GOAL OF THE EXERCISE: Make an exact transcript of the lines in the data below, starting with the one containing "ATOM 102 C C" and going on through the one containing "ATOM 138 O O", with both included and the pictures left out.

RECORDS FOR THE EXERCISE:
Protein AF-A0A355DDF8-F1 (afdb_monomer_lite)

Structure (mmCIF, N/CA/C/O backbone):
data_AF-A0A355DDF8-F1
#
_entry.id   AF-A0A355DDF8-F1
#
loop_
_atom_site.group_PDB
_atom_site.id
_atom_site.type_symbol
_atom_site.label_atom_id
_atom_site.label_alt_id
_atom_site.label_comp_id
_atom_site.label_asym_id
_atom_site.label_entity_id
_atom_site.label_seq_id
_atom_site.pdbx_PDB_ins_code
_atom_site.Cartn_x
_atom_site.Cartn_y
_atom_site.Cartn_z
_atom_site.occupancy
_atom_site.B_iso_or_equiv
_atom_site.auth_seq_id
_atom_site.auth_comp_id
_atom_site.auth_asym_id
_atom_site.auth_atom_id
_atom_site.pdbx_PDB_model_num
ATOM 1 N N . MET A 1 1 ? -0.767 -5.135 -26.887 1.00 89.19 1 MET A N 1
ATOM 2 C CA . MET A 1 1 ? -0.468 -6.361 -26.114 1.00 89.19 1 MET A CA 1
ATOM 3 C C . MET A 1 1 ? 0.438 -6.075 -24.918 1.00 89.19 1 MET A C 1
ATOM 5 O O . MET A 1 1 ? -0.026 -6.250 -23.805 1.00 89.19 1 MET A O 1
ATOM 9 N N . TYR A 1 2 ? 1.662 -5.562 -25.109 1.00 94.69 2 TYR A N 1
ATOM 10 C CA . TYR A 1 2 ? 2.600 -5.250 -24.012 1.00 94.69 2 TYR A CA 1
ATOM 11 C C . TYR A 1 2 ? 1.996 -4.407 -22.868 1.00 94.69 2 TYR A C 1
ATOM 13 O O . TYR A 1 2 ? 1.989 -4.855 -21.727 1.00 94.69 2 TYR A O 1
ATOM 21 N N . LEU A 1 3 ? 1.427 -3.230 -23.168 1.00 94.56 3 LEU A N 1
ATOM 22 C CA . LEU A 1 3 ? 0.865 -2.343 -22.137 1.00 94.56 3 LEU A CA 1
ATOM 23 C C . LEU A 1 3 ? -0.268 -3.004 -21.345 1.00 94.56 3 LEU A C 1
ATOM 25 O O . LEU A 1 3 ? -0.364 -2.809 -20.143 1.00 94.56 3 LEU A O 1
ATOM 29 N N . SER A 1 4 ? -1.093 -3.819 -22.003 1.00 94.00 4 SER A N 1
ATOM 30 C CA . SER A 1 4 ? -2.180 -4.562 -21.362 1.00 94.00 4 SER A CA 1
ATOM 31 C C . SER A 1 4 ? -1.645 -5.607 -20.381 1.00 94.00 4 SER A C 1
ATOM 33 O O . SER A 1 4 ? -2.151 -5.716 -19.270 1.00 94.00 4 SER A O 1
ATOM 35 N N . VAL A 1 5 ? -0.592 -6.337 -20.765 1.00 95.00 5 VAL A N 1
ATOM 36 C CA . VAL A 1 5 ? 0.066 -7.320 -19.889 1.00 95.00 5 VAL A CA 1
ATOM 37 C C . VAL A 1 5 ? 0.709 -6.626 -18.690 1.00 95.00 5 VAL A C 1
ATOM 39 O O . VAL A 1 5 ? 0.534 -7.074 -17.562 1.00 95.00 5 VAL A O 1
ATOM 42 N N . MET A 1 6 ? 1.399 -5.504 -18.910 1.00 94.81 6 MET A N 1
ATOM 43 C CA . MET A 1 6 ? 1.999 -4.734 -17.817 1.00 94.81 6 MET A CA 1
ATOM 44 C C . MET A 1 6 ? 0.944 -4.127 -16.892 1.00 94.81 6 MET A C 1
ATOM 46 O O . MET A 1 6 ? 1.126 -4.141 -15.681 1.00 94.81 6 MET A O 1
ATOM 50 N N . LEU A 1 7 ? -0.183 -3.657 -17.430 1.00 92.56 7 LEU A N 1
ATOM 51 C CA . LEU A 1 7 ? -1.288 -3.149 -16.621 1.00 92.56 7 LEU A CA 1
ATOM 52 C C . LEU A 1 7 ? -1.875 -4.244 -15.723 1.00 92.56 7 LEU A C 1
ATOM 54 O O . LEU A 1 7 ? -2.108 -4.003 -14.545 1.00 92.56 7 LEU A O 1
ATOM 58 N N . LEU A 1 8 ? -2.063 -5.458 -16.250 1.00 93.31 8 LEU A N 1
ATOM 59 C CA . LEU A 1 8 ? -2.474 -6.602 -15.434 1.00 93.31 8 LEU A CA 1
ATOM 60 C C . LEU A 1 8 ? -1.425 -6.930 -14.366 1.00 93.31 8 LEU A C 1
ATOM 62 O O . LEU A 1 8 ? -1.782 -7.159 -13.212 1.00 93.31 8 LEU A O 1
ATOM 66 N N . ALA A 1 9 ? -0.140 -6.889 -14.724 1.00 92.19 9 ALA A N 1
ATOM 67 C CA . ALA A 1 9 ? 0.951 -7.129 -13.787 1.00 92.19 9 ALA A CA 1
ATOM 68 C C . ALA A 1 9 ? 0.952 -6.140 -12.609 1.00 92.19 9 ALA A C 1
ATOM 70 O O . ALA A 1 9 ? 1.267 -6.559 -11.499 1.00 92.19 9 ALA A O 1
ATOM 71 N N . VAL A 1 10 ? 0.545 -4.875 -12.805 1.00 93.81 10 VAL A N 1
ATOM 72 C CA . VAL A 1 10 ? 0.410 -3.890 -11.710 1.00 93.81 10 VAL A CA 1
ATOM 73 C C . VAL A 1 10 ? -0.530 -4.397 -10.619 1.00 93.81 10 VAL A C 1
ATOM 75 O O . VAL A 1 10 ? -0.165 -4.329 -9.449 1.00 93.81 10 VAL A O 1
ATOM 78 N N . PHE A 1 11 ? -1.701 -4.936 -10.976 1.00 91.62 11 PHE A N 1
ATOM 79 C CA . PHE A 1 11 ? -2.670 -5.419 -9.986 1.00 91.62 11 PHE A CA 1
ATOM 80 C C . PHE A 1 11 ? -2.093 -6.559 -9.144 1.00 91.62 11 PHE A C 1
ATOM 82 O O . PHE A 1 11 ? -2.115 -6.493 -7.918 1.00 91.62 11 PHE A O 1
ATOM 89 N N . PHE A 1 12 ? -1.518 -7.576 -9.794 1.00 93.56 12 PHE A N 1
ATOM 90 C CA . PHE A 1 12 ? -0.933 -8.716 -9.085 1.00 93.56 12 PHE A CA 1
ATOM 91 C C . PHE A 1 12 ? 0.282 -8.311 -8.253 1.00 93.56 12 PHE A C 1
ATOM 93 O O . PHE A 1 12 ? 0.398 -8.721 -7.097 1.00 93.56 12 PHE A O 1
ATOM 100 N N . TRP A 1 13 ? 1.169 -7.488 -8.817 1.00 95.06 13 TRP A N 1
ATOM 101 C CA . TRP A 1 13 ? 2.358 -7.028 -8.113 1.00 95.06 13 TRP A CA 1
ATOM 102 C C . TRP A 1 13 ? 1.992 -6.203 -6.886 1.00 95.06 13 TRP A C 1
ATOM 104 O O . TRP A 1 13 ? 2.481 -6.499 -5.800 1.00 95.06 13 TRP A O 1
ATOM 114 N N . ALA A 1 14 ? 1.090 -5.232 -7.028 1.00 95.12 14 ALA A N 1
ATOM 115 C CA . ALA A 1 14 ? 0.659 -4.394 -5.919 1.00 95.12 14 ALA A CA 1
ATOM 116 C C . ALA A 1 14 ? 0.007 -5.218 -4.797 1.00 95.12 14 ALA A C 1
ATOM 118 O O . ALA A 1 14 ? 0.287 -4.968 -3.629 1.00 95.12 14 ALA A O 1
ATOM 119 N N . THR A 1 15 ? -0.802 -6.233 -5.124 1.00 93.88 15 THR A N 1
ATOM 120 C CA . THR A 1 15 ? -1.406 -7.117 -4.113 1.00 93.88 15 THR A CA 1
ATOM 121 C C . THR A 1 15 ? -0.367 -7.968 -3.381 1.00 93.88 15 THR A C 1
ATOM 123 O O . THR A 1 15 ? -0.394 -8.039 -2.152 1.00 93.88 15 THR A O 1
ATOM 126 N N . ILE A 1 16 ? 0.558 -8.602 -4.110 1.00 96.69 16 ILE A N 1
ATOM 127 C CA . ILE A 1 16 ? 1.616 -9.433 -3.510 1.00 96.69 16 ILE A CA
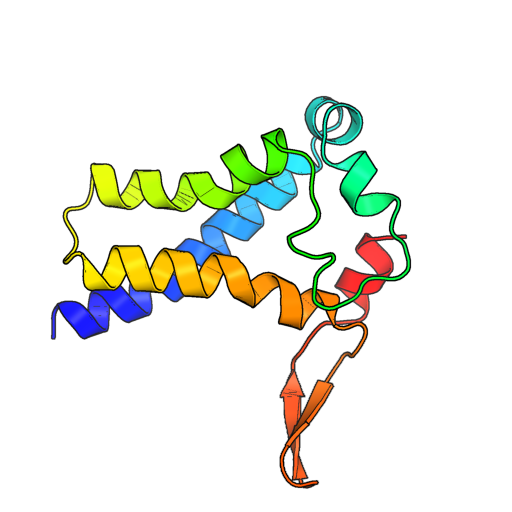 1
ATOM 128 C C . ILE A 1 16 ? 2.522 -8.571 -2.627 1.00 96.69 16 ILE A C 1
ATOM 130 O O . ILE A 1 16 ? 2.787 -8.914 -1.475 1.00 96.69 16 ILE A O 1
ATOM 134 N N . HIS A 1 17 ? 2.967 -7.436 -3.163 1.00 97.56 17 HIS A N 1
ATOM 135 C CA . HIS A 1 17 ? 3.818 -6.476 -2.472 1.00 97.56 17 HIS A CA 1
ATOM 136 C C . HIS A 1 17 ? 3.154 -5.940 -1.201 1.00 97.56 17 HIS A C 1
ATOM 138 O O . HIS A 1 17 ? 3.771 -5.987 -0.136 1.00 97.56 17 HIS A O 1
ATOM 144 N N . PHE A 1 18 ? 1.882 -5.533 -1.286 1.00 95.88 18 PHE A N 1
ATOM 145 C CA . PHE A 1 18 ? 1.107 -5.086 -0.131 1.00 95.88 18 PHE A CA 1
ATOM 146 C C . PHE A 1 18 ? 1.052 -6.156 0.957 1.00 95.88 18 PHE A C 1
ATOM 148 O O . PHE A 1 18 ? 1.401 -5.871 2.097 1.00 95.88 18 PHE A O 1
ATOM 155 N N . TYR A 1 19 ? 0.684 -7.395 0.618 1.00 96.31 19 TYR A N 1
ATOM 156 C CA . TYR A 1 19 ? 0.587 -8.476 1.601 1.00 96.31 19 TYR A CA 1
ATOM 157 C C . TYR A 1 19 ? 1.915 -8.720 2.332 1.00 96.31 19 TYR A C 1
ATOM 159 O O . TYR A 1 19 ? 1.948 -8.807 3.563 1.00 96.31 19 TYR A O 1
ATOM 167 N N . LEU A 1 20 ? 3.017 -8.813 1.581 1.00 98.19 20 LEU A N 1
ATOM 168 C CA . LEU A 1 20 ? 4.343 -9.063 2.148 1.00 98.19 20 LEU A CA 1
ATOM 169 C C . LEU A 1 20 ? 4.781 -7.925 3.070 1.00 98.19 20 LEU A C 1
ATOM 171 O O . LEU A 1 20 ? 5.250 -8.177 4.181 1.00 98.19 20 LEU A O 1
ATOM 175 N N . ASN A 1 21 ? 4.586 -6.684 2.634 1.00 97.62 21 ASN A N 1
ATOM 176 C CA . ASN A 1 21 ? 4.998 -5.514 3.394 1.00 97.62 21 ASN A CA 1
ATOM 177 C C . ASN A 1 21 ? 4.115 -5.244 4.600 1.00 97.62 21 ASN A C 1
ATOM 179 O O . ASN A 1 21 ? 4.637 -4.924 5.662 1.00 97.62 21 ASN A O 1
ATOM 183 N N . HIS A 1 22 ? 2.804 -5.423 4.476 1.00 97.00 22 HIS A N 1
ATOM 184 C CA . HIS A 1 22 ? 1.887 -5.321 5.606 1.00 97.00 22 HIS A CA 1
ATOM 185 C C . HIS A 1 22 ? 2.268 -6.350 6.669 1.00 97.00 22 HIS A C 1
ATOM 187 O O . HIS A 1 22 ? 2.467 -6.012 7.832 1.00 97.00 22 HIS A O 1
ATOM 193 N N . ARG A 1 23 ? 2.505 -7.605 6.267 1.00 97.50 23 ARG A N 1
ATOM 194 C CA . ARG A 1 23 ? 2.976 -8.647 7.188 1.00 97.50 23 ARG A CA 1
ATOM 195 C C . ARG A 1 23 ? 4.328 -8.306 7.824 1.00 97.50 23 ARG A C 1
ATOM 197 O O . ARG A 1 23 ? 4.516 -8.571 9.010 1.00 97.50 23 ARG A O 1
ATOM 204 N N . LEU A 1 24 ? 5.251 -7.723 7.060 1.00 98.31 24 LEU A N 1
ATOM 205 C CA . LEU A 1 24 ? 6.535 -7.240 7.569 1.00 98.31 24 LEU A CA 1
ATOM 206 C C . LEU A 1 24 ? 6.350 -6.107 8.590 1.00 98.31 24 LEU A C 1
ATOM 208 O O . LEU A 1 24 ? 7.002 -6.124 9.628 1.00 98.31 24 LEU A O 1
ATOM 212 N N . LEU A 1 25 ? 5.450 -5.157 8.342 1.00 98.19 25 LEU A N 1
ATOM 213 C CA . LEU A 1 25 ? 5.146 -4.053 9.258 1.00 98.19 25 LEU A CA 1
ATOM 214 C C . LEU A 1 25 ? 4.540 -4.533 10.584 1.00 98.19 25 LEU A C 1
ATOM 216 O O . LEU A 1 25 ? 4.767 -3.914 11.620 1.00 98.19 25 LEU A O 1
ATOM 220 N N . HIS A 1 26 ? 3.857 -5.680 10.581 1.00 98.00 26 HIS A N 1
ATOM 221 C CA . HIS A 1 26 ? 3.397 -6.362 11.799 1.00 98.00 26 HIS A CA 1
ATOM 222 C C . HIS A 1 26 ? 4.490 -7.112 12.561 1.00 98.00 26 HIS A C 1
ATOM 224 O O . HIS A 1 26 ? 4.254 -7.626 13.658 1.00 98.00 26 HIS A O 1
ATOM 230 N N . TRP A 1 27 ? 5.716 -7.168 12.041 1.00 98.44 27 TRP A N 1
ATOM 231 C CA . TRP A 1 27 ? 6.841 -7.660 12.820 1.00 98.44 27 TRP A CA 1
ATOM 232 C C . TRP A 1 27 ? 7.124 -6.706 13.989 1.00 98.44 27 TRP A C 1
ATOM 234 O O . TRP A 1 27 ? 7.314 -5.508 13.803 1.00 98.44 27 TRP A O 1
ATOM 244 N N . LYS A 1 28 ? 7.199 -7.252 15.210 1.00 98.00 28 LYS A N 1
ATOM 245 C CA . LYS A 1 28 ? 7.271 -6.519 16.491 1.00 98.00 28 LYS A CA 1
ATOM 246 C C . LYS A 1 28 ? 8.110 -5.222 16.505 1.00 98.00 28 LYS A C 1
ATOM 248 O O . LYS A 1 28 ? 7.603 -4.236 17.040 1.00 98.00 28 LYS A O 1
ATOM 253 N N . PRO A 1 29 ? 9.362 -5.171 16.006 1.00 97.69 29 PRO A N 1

OUTPUT BELOW:
ATOM 102 C C . TRP A 1 13 ? 1.992 -6.203 -6.886 1.00 95.06 13 TRP A C 1
ATOM 104 O O . TRP A 1 13 ? 2.481 -6.499 -5.800 1.00 95.06 13 TRP A O 1
ATOM 114 N N . ALA A 1 14 ? 1.090 -5.232 -7.028 1.00 95.12 14 ALA A N 1
ATOM 115 C CA . ALA A 1 14 ? 0.659 -4.394 -5.919 1.00 95.12 14 ALA A CA 1
ATOM 116 C C . ALA A 1 14 ? 0.007 -5.218 -4.797 1.00 95.12 14 ALA A C 1
ATOM 118 O O . ALA A 1 14 ? 0.287 -4.968 -3.629 1.00 95.12 14 ALA A O 1
ATOM 119 N N . THR A 1 15 ? -0.802 -6.233 -5.124 1.00 93.88 15 THR A N 1
ATOM 120 C CA . THR A 1 15 ? -1.406 -7.117 -4.113 1.00 93.88 15 THR A CA 1
ATOM 121 C C . THR A 1 15 ? -0.367 -7.968 -3.381 1.00 93.88 15 THR A C 1
ATOM 123 O O . THR A 1 15 ? -0.394 -8.039 -2.152 1.00 93.88 15 THR A O 1
ATOM 126 N N . ILE A 1 16 ? 0.558 -8.602 -4.110 1.00 96.69 16 ILE A N 1
ATOM 127 C CA . ILE A 1 16 ? 1.616 -9.433 -3.510 1.00 96.69 16 ILE A CA
 1
ATOM 128 C C . ILE A 1 16 ? 2.522 -8.571 -2.627 1.00 96.69 16 ILE A C 1
ATOM 130 O O . ILE A 1 16 ? 2.787 -8.914 -1.475 1.00 96.69 16 ILE A O 1
ATOM 134 N N . HIS A 1 17 ? 2.967 -7.436 -3.163 1.00 97.56 17 HIS A N 1
ATOM 135 C CA . HIS A 1 17 ? 3.818 -6.476 -2.472 1.00 97.56 17 HIS A CA 1
ATOM 136 C C . HIS A 1 17 ? 3.154 -5.940 -1.201 1.00 97.56 17 HIS A C 1
ATOM 138 O O . HIS A 1 17 ? 3.771 -5.987 -0.136 1.00 97.56 17 HIS A O 1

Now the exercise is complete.